Being grateful for your past relationships, even the most painful ones, is the key to opening yourself up to the possibility of a better relationship experience. The question is: How can we bring ourselves to be grateful for something that caused us pain, humiliation and/or abuse? And what is there to be grateful for anyway?
Every relationship happens for a reason — to help us grow. Thus, we have two options: either we can choose to understand the lesson that we we're supposed to learn and cherish the wisdom that we acquired from the situation, or we can remain in the land of victimhood and accumulate emotional baggage while attracting the same type of relationships over and over again.
Remember yourself 20 years ago. What's different about you now? All the negative and painful experiences that you had left their mark on you. If you chose to learn from them, they made you stronger and more independent; but most importantly, they positioned you for a better relationship in the future by creating a strong drive to experience something different.
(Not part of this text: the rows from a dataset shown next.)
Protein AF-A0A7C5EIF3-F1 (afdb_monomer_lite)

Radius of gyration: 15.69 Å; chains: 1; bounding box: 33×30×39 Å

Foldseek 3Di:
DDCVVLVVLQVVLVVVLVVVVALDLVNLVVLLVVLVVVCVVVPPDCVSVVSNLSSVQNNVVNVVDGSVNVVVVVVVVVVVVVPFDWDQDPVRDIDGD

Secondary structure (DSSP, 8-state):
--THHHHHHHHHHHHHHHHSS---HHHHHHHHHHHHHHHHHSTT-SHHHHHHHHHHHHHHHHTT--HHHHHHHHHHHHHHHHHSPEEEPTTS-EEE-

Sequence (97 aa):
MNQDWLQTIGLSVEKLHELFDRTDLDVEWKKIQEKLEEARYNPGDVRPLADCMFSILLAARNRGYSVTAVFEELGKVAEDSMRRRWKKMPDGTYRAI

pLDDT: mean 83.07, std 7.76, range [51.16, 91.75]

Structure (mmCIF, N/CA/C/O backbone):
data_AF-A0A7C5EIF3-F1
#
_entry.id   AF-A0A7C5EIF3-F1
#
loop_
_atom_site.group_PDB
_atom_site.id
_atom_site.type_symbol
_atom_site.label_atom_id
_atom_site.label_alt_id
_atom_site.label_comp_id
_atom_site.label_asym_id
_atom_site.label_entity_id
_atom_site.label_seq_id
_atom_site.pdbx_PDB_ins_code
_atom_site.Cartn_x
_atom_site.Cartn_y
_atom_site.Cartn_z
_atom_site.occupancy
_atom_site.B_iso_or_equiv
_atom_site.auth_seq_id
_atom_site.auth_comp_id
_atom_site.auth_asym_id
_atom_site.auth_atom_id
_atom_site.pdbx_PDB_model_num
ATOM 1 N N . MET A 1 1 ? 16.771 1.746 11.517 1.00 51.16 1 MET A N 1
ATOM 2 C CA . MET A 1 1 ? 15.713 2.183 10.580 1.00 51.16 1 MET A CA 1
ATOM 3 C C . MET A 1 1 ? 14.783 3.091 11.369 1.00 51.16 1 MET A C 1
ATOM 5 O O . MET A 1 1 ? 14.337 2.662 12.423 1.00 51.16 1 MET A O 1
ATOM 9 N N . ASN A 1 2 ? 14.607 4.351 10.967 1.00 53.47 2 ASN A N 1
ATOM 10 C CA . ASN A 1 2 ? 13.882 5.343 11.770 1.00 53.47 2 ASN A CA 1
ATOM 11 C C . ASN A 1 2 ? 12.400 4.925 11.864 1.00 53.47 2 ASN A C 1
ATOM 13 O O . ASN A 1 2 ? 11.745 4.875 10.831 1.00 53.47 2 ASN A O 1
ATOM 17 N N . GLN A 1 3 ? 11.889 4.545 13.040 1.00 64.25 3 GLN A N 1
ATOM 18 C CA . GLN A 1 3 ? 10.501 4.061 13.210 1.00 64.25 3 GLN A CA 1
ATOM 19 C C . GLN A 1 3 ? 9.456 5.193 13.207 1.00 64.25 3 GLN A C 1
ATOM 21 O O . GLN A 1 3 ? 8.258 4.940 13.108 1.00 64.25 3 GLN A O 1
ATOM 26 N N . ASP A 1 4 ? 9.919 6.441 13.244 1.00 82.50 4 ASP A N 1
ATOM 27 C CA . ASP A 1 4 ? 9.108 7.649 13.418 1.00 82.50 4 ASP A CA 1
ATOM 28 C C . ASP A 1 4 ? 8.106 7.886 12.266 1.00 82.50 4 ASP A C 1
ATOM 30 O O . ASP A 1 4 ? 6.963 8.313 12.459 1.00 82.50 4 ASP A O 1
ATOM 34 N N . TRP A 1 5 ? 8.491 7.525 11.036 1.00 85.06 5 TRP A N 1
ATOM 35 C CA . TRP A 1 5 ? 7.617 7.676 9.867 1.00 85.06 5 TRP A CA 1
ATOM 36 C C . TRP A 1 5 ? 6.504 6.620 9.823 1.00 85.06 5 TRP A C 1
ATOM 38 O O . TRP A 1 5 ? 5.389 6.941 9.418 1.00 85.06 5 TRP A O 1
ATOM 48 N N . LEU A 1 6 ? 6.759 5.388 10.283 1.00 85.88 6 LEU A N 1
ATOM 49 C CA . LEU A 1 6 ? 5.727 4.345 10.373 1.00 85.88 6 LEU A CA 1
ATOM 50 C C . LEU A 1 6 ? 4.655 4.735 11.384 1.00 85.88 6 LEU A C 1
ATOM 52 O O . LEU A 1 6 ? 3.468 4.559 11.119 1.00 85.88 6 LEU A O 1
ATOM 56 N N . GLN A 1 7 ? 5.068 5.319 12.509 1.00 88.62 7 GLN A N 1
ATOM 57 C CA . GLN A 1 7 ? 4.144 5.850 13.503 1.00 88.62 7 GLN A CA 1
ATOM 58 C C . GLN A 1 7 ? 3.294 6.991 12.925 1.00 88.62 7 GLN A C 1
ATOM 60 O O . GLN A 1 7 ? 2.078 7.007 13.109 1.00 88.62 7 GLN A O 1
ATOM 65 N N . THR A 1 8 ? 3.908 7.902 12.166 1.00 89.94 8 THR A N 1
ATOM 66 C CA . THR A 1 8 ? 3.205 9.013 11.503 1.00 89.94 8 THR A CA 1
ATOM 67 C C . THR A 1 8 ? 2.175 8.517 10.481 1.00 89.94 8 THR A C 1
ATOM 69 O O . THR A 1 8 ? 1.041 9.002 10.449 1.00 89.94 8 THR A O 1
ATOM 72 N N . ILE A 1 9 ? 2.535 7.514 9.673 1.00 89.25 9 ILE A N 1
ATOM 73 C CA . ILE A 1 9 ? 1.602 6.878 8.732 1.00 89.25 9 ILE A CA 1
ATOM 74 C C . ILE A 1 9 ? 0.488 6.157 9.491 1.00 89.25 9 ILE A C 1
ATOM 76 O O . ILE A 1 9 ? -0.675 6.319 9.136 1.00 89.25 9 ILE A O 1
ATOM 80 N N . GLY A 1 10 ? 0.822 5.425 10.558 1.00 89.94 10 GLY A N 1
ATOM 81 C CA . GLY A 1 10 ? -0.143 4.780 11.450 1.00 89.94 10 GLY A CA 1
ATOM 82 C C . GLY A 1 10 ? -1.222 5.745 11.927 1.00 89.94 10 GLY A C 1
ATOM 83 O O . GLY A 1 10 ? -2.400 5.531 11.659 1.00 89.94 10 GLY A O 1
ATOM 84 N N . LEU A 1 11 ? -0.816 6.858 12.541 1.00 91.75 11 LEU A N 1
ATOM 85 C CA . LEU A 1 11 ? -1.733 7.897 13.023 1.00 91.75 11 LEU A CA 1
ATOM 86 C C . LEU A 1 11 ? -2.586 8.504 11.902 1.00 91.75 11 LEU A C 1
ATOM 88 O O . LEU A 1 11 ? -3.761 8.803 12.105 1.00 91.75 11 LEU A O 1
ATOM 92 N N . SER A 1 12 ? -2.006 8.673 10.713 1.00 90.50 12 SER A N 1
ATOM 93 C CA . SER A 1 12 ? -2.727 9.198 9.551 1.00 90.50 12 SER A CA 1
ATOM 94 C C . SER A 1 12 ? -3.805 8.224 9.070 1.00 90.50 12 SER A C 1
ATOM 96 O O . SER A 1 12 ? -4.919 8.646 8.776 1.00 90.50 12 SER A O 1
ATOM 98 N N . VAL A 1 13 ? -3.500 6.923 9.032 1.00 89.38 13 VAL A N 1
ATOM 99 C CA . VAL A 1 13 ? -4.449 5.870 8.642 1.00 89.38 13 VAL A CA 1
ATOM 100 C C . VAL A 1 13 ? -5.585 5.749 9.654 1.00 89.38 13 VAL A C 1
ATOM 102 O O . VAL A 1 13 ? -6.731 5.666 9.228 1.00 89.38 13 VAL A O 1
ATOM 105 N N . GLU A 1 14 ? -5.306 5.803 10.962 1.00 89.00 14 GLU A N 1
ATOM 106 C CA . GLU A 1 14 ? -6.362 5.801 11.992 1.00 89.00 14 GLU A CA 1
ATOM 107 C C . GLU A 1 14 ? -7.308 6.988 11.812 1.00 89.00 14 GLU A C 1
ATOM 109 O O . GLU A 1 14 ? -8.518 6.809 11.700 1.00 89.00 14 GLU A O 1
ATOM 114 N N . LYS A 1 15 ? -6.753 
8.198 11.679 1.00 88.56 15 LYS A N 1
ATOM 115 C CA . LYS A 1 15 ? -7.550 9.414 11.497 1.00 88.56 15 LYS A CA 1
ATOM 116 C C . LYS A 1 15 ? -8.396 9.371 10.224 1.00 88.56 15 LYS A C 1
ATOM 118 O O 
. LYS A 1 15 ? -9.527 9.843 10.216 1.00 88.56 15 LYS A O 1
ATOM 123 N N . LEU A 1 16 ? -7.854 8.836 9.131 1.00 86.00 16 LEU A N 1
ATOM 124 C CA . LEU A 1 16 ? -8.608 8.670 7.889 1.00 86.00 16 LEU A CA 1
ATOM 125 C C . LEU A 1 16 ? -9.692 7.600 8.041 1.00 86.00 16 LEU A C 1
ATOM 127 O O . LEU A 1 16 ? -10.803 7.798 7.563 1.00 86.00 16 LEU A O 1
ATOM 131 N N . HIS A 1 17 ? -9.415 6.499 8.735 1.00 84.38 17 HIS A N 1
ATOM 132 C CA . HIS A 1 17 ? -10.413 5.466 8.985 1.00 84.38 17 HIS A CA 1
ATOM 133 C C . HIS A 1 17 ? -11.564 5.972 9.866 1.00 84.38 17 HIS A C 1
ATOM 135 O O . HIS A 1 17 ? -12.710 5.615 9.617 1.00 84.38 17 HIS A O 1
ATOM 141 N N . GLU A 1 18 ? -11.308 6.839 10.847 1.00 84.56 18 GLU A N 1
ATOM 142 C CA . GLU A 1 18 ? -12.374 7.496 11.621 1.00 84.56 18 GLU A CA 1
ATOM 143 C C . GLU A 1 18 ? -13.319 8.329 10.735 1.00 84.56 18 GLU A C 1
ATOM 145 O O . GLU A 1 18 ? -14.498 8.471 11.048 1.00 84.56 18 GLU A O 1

Negative relationship experiences are simply a way life poses a question to us: If this is not what you want, then what is? What can you do differently in order to avoid this situation in the future? The more shocking and painful the situation, the stronger it imprints in our subconscious mind the need to avoid people and behavior patterns that are likely to put us in a similar position again.
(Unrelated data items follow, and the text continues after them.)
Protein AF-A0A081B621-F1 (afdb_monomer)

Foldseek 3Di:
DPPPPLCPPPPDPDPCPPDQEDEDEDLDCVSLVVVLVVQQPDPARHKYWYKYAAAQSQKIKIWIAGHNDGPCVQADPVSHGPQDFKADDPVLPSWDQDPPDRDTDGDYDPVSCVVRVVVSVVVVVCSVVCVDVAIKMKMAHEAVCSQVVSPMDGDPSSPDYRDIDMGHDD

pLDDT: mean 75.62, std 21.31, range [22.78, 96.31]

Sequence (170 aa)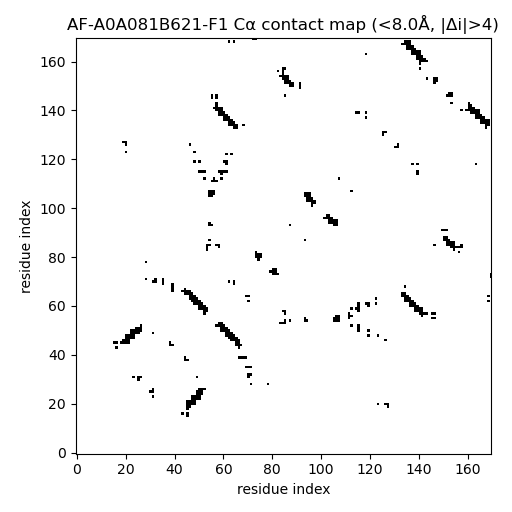:
MNLQVNAFLAQSRLDFQEFGVVASLRLRRFATGALDHWRRRLARPPAHLSTWTEAYAAAGHAVLLYGQASILAGFDGEERPNFRLTDWPDESGALIVEAGCGNSFQPHGVIDLHPTVGMAAGLALDTLLDKVPASCRRVWMGDPAVVEANGGILRETFTDQLTVREFVWP

Solvent-accessible surface area (backbone atoms only — not comparable to full-atom values): 10018 Å² total; per-residue (Å²): 141,87,76,78,72,78,46,69,79,76,71,55,91,64,77,65,88,76,45,73,63,49,78,45,85,58,90,43,62,71,66,53,45,53,52,45,56,54,43,53,72,42,97,76,29,49,30,36,38,41,32,42,62,47,58,50,36,39,29,21,42,28,36,40,32,45,56,77,62,56,73,67,78,48,37,50,96,85,66,43,61,77,77,62,42,68,46,71,54,89,87,38,56,50,66,42,65,51,88,91,71,86,49,70,46,50,73,57,56,76,72,52,44,44,66,40,53,53,51,41,51,50,52,52,50,34,49,77,66,68,71,55,92,63,42,29,32,39,36,37,30,28,55,67,64,61,35,54,77,49,58,31,43,80,37,91,81,56,78,60,65,75,40,77,48,78,44,80,54,133

Structure (mmCIF, N/CA/C/O backbone):
data_AF-A0A081B621-F1
#
_entry.id   AF-A0A081B621-F1
#
loop_
_atom_site.group_PDB
_atom_site.id
_atom_site.type_symbol
_atom_site.label_atom_id
_atom_site.label_alt_id
_atom_site.label_comp_id
_atom_site.label_asym_id
_atom_site.label_entity_id
_atom_site.label_seq_id
_atom_site.pdbx_PDB_ins_code
_atom_site.Cartn_x
_atom_site.Cartn_y
_atom_site.Cartn_z
_atom_site.occupancy
_atom_site.B_iso_or_equiv
_atom_site.auth_seq_id
_atom_site.auth_comp_id
_atom_site.auth_asym_id
_atom_site.auth_atom_id
_atom_site.pdbx_PDB_model_num
ATOM 1 N N . MET A 1 1 ? -11.985 -25.837 -14.323 1.00 30.12 1 MET A N 1
ATOM 2 C CA . MET A 1 1 ? -12.190 -26.209 -12.907 1.00 30.12 1 MET A CA 1
ATOM 3 C C . MET A 1 1 ? -11.338 -25.280 -12.054 1.00 30.12 1 MET A C 1
ATOM 5 O O . MET A 1 1 ? -10.141 -25.482 -12.000 1.00 30.12 1 MET A O 1
ATOM 9 N N . ASN A 1 2 ? -11.903 -24.200 -11.507 1.00 22.78 2 ASN A N 1
ATOM 10 C CA . ASN A 1 2 ? -11.221 -23.361 -10.507 1.00 22.78 2 ASN A CA 1
ATOM 11 C C . ASN A 1 2 ? -12.255 -22.520 -9.748 1.00 22.78 2 ASN A C 1
ATOM 13 O O . ASN A 1 2 ? -12.339 -21.302 -9.857 1.00 22.78 2 ASN A O 1
ATOM 17 N N . LEU A 1 3 ? -13.106 -23.242 -9.020 1.00 26.66 3 LEU A N 1
ATOM 18 C CA . LEU A 1 3 ? -14.189 -22.712 -8.191 1.00 26.66 3 LEU A CA 1
ATOM 19 C C . LEU A 1 3 ? -13.870 -22.846 -6.687 1.00 26.66 3 LEU A C 1
ATOM 21 O O . LEU A 1 3 ? -14.758 -22.691 -5.860 1.00 26.66 3 LEU A O 1
ATOM 25 N N . GLN A 1 4 ? -12.616 -23.131 -6.308 1.00 24.53 4 GLN A N 1
ATOM 26 C CA . GLN A 1 4 ? -12.302 -23.645 -4.964 1.00 24.53 4 GLN A CA 1
ATOM 27 C C . GLN A 1 4 ? -11.544 -22.717 -4.004 1.00 24.53 4 GLN A C 1
ATOM 29 O O . GLN A 1 4 ? -11.313 -23.123 -2.874 1.00 24.53 4 GLN A O 1
ATOM 34 N N . VAL A 1 5 ? -11.241 -21.462 -4.360 1.00 29.33 5 VAL A N 1
ATOM 35 C CA . VAL A 1 5 ? -10.677 -20.501 -3.376 1.00 29.33 5 VAL A CA 1
ATOM 36 C C . VAL A 1 5 ? -11.648 -19.363 -3.030 1.00 29.33 5 VAL A C 1
ATOM 38 O O . VAL A 1 5 ? -11.632 -18.860 -1.913 1.00 29.33 5 VAL A O 1
ATOM 41 N N . ASN A 1 6 ? -12.598 -19.034 -3.915 1.00 26.81 6 ASN A N 1
ATOM 42 C CA . ASN A 1 6 ? -13.605 -17.994 -3.645 1.00 26.81 6 ASN A CA 1
ATOM 43 C C . ASN A 1 6 ? -14.745 -18.456 -2.716 1.00 26.81 6 ASN A C 1
ATOM 45 O O . ASN A 1 6 ? -15.505 -17.628 -2.221 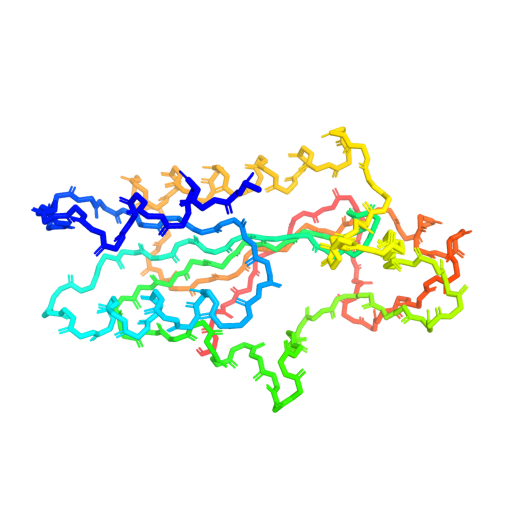1.00 26.81 6 ASN A O 1
ATOM 49 N N . ALA A 1 7 ? -14.875 -19.761 -2.465 1.00 27.75 7 ALA A N 1
ATOM 50 C CA . ALA A 1 7 ? -15.951 -20.314 -1.644 1.00 27.75 7 ALA A CA 1
ATOM 51 C C . ALA A 1 7 ? -15.656 -20.285 -0.132 1.00 27.75 7 ALA A C 1
ATOM 53 O O . ALA A 1 7 ? -16.590 -20.355 0.665 1.00 27.75 7 ALA A O 1
ATOM 54 N N . PHE A 1 8 ? -14.394 -20.145 0.293 1.00 29.56 8 PHE A N 1
ATOM 55 C CA . PHE A 1 8 ? -14.062 -20.353 1.708 1.00 29.56 8 PHE A CA 1
ATOM 56 C C . PHE A 1 8 ? -14.457 -19.187 2.631 1.00 29.56 8 PHE A C 1
ATOM 58 O O . PHE A 1 8 ? -14.642 -19.402 3.825 1.00 29.56 8 PHE A O 1
ATOM 65 N N . LEU A 1 9 ? -14.659 -17.978 2.091 1.00 34.50 9 LEU A N 1
ATOM 66 C CA . LEU A 1 9 ? -15.030 -16.792 2.881 1.00 34.50 9 LEU A CA 1
ATOM 67 C C . LEU A 1 9 ? -16.522 -16.421 2.802 1.00 34.50 9 LEU A C 1
ATOM 69 O O . LEU A 1 9 ? -16.991 -15.644 3.625 1.00 34.50 9 LEU A O 1
ATOM 73 N N . ALA A 1 10 ? -17.279 -16.972 1.844 1.00 31.88 10 ALA A N 1
ATOM 74 C CA . ALA A 1 10 ? -18.691 -16.621 1.631 1.00 31.88 10 ALA A CA 1
ATOM 75 C C . ALA A 1 10 ? -19.694 -17.734 2.000 1.00 31.88 10 ALA A C 1
ATOM 77 O O . ALA A 1 10 ? -20.882 -17.448 2.137 1.00 31.88 10 ALA A O 1
ATOM 78 N N . GLN A 1 11 ? -19.255 -18.992 2.154 1.00 27.66 11 GLN A N 1
ATOM 79 C CA . GLN A 1 11 ? -20.141 -20.134 2.463 1.00 27.66 11 GLN A CA 1
ATOM 80 C C . GLN A 1 11 ? -20.018 -20.664 3.891 1.00 27.66 11 GLN A C 1
ATOM 82 O O . GLN A 1 11 ? -20.833 -21.476 4.326 1.00 27.66 11 GLN A O 1
ATOM 87 N N . SER A 1 12 ? -19.024 -20.212 4.641 1.00 27.72 12 SER A N 1
ATOM 88 C CA . SER A 1 12 ? -18.802 -20.648 6.004 1.00 27.72 12 SER A CA 1
ATOM 89 C C . SER A 1 12 ? -19.451 -19.624 6.938 1.00 27.72 12 SER A C 1
ATOM 91 O O . SER A 1 12 ? -19.093 -18.450 6.983 1.00 27.72 12 SER A O 1
ATOM 93 N N . ARG A 1 13 ? -20.478 -20.068 7.667 1.00 31.42 13 ARG A N 1
ATOM 94 C CA . ARG A 1 13 ? -21.136 -19.341 8.764 1.00 31.42 13 ARG A CA 1
ATOM 95 C C . ARG A 1 13 ? -20.173 -19.263 9.965 1.00 31.42 13 ARG A C 1
ATOM 97 O O . ARG A 1 13 ? -20.517 -19.681 11.063 1.00 31.42 13 ARG A O 1
ATOM 104 N N . LEU A 1 14 ? -18.930 -18.853 9.716 1.00 37.34 14 LEU A N 1
ATOM 105 C CA . LEU A 1 14 ? -17.913 -18.656 10.735 1.00 37.34 14 LEU A CA 1
ATOM 106 C C . LEU A 1 14 ? -18.277 -17.387 11.489 1.00 37.34 14 LEU A C 1
ATOM 108 O O . LEU A 1 14 ? -18.621 -16.365 10.893 1.00 37.34 14 LEU A O 1
ATOM 112 N N . ASP A 1 15 ? -18.253 -17.483 12.807 1.00 32.09 15 ASP A N 1
ATOM 113 C CA . ASP A 1 15 ? -18.486 -16.355 13.685 1.00 32.09 15 ASP A CA 1
ATOM 114 C C . ASP A 1 15 ? -17.271 -15.418 13.594 1.00 32.09 15 ASP A C 1
ATOM 116 O O . ASP A 1 15 ? -16.273 -15.566 14.292 1.00 32.09 15 ASP A O 1
ATOM 120 N N . PHE A 1 16 ? -17.304 -14.482 12.640 1.00 43.72 16 PHE A N 1
ATOM 121 C CA . PHE A 1 16 ? -16.206 -13.543 12.381 1.00 43.72 16 PHE A CA 1
ATOM 122 C C . PHE A 1 16 ? -15.987 -12.529 13.519 1.00 43.72 16 PHE A C 1
ATOM 124 O O . PHE A 1 16 ? -15.118 -11.667 13.403 1.00 43.72 16 PHE A O 1
ATOM 131 N N . GLN A 1 17 ? -16.755 -12.619 14.613 1.00 38.38 17 GLN A N 1
ATOM 132 C CA . GLN A 1 17 ? -16.585 -11.784 15.801 1.00 38.38 17 GLN A CA 1
ATOM 133 C C . GLN A 1 17 ? -15.277 -12.068 16.561 1.00 38.38 17 GLN A C 1
ATOM 135 O O . GLN A 1 17 ? -14.847 -11.209 17.328 1.00 38.38 17 GLN A O 1
ATOM 140 N N . GLU A 1 18 ? -14.624 -13.214 16.331 1.00 36.97 18 GLU A N 1
ATOM 141 C CA . GLU A 1 18 ? -13.360 -13.575 16.999 1.00 36.97 18 GLU A CA 1
ATOM 142 C C . GLU A 1 18 ? -12.089 -13.168 16.231 1.00 36.97 18 GLU A C 1
ATOM 144 O O . GLU A 1 18 ? -11.006 -13.122 16.817 1.00 36.97 18 GLU A O 1
ATOM 149 N N . PHE A 1 19 ? -12.174 -12.837 14.937 1.00 44.00 19 PHE A N 1
ATOM 150 C CA . PHE A 1 19 ? -10.987 -12.484 14.152 1.00 44.00 19 PHE A CA 1
ATOM 151 C C . PHE A 1 19 ? -10.692 -10.981 14.236 1.00 44.00 19 PHE A C 1
ATOM 153 O O . PHE A 1 19 ? -11.433 -10.156 13.705 1.00 44.00 19 PHE A O 1
ATOM 160 N N . GLY A 1 20 ? -9.562 -10.620 14.854 1.00 52.62 20 GLY A N 1
ATOM 161 C CA . GLY A 1 20 ? -9.107 -9.226 14.955 1.00 52.62 20 GLY A CA 1
ATOM 162 C C . GLY A 1 20 ? -8.767 -8.570 13.608 1.00 52.62 20 GLY A C 1
ATOM 163 O O . GLY A 1 20 ? -8.842 -7.348 13.493 1.00 52.62 20 GLY A O 1
ATOM 164 N N . VAL A 1 21 ? -8.441 -9.366 12.577 1.00 54.56 21 VAL A N 1
ATOM 165 C CA . VAL A 1 21 ? -8.068 -8.894 11.232 1.00 54.56 21 VAL A CA 1
ATOM 166 C C . VAL A 1 21 ? -8.636 -9.816 10.153 1.00 54.56 21 VAL A C 1
ATOM 168 O O . VAL A 1 21 ? -8.464 -11.032 10.212 1.00 54.56 21 VAL A O 1
ATOM 171 N N . VAL A 1 22 ? -9.247 -9.232 9.122 1.00 63.91 22 VAL A N 1
ATOM 172 C CA . VAL A 1 22 ? -9.580 -9.908 7.863 1.00 63.91 22 VAL A CA 1
ATOM 173 C C . VAL A 1 22 ? -8.612 -9.429 6.786 1.00 63.91 22 VAL A C 1
ATOM 175 O O . VAL A 1 22 ? -8.487 -8.226 6.564 1.00 63.91 22 VAL A O 1
ATOM 178 N N . ALA A 1 23 ? -7.925 -10.356 6.117 1.00 60.03 23 ALA A N 1
ATOM 179 C CA . ALA A 1 23 ? -6.938 -10.034 5.090 1.00 60.03 23 ALA A CA 1
ATOM 180 C C . ALA A 1 23 ? -7.433 -10.394 3.680 1.00 60.03 23 ALA A C 1
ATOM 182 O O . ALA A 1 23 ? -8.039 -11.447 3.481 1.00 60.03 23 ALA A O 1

This is the mechanism that helps us accumulate wisdom and gives us guidance on how to act in order to create a perfect relationship. This is what we should be grateful for. By expressing gratitude towards our former partners, we acknowledge the value that we have received from our past relationships and protect ourselves from ever repeating negative patterns.
The problem is it's hard to see it that way when you are in the middle of a painful breakup. How can we let go of resentment and judgment towards people who hurt us and feel grateful instead? Sounds like an impossible task ... but it isn't.
First, you need to accept the negative emotions that you are experiencing in the moment. Allow yourself to feel them fully, but also know that they will pass. Don't try to make them go away. They will only persist if you do. Just wait until they run their course. Then, step out of the situation and see the bigger picture.
Imagine yourself a year from now looking back at this experience. Will it have the same significance for you then? What are the nuggets of wisdom you can take from this relationship that will make a difference in your future life? It's up to you to choose what this new life is going to be like.
Create a vision of a new relationship that will enter your life when you are ready. Realize that the current negative pattern you are experiencing is a springboard into your new life. Fill yourself with gratitude towards the situation and the person who caused it.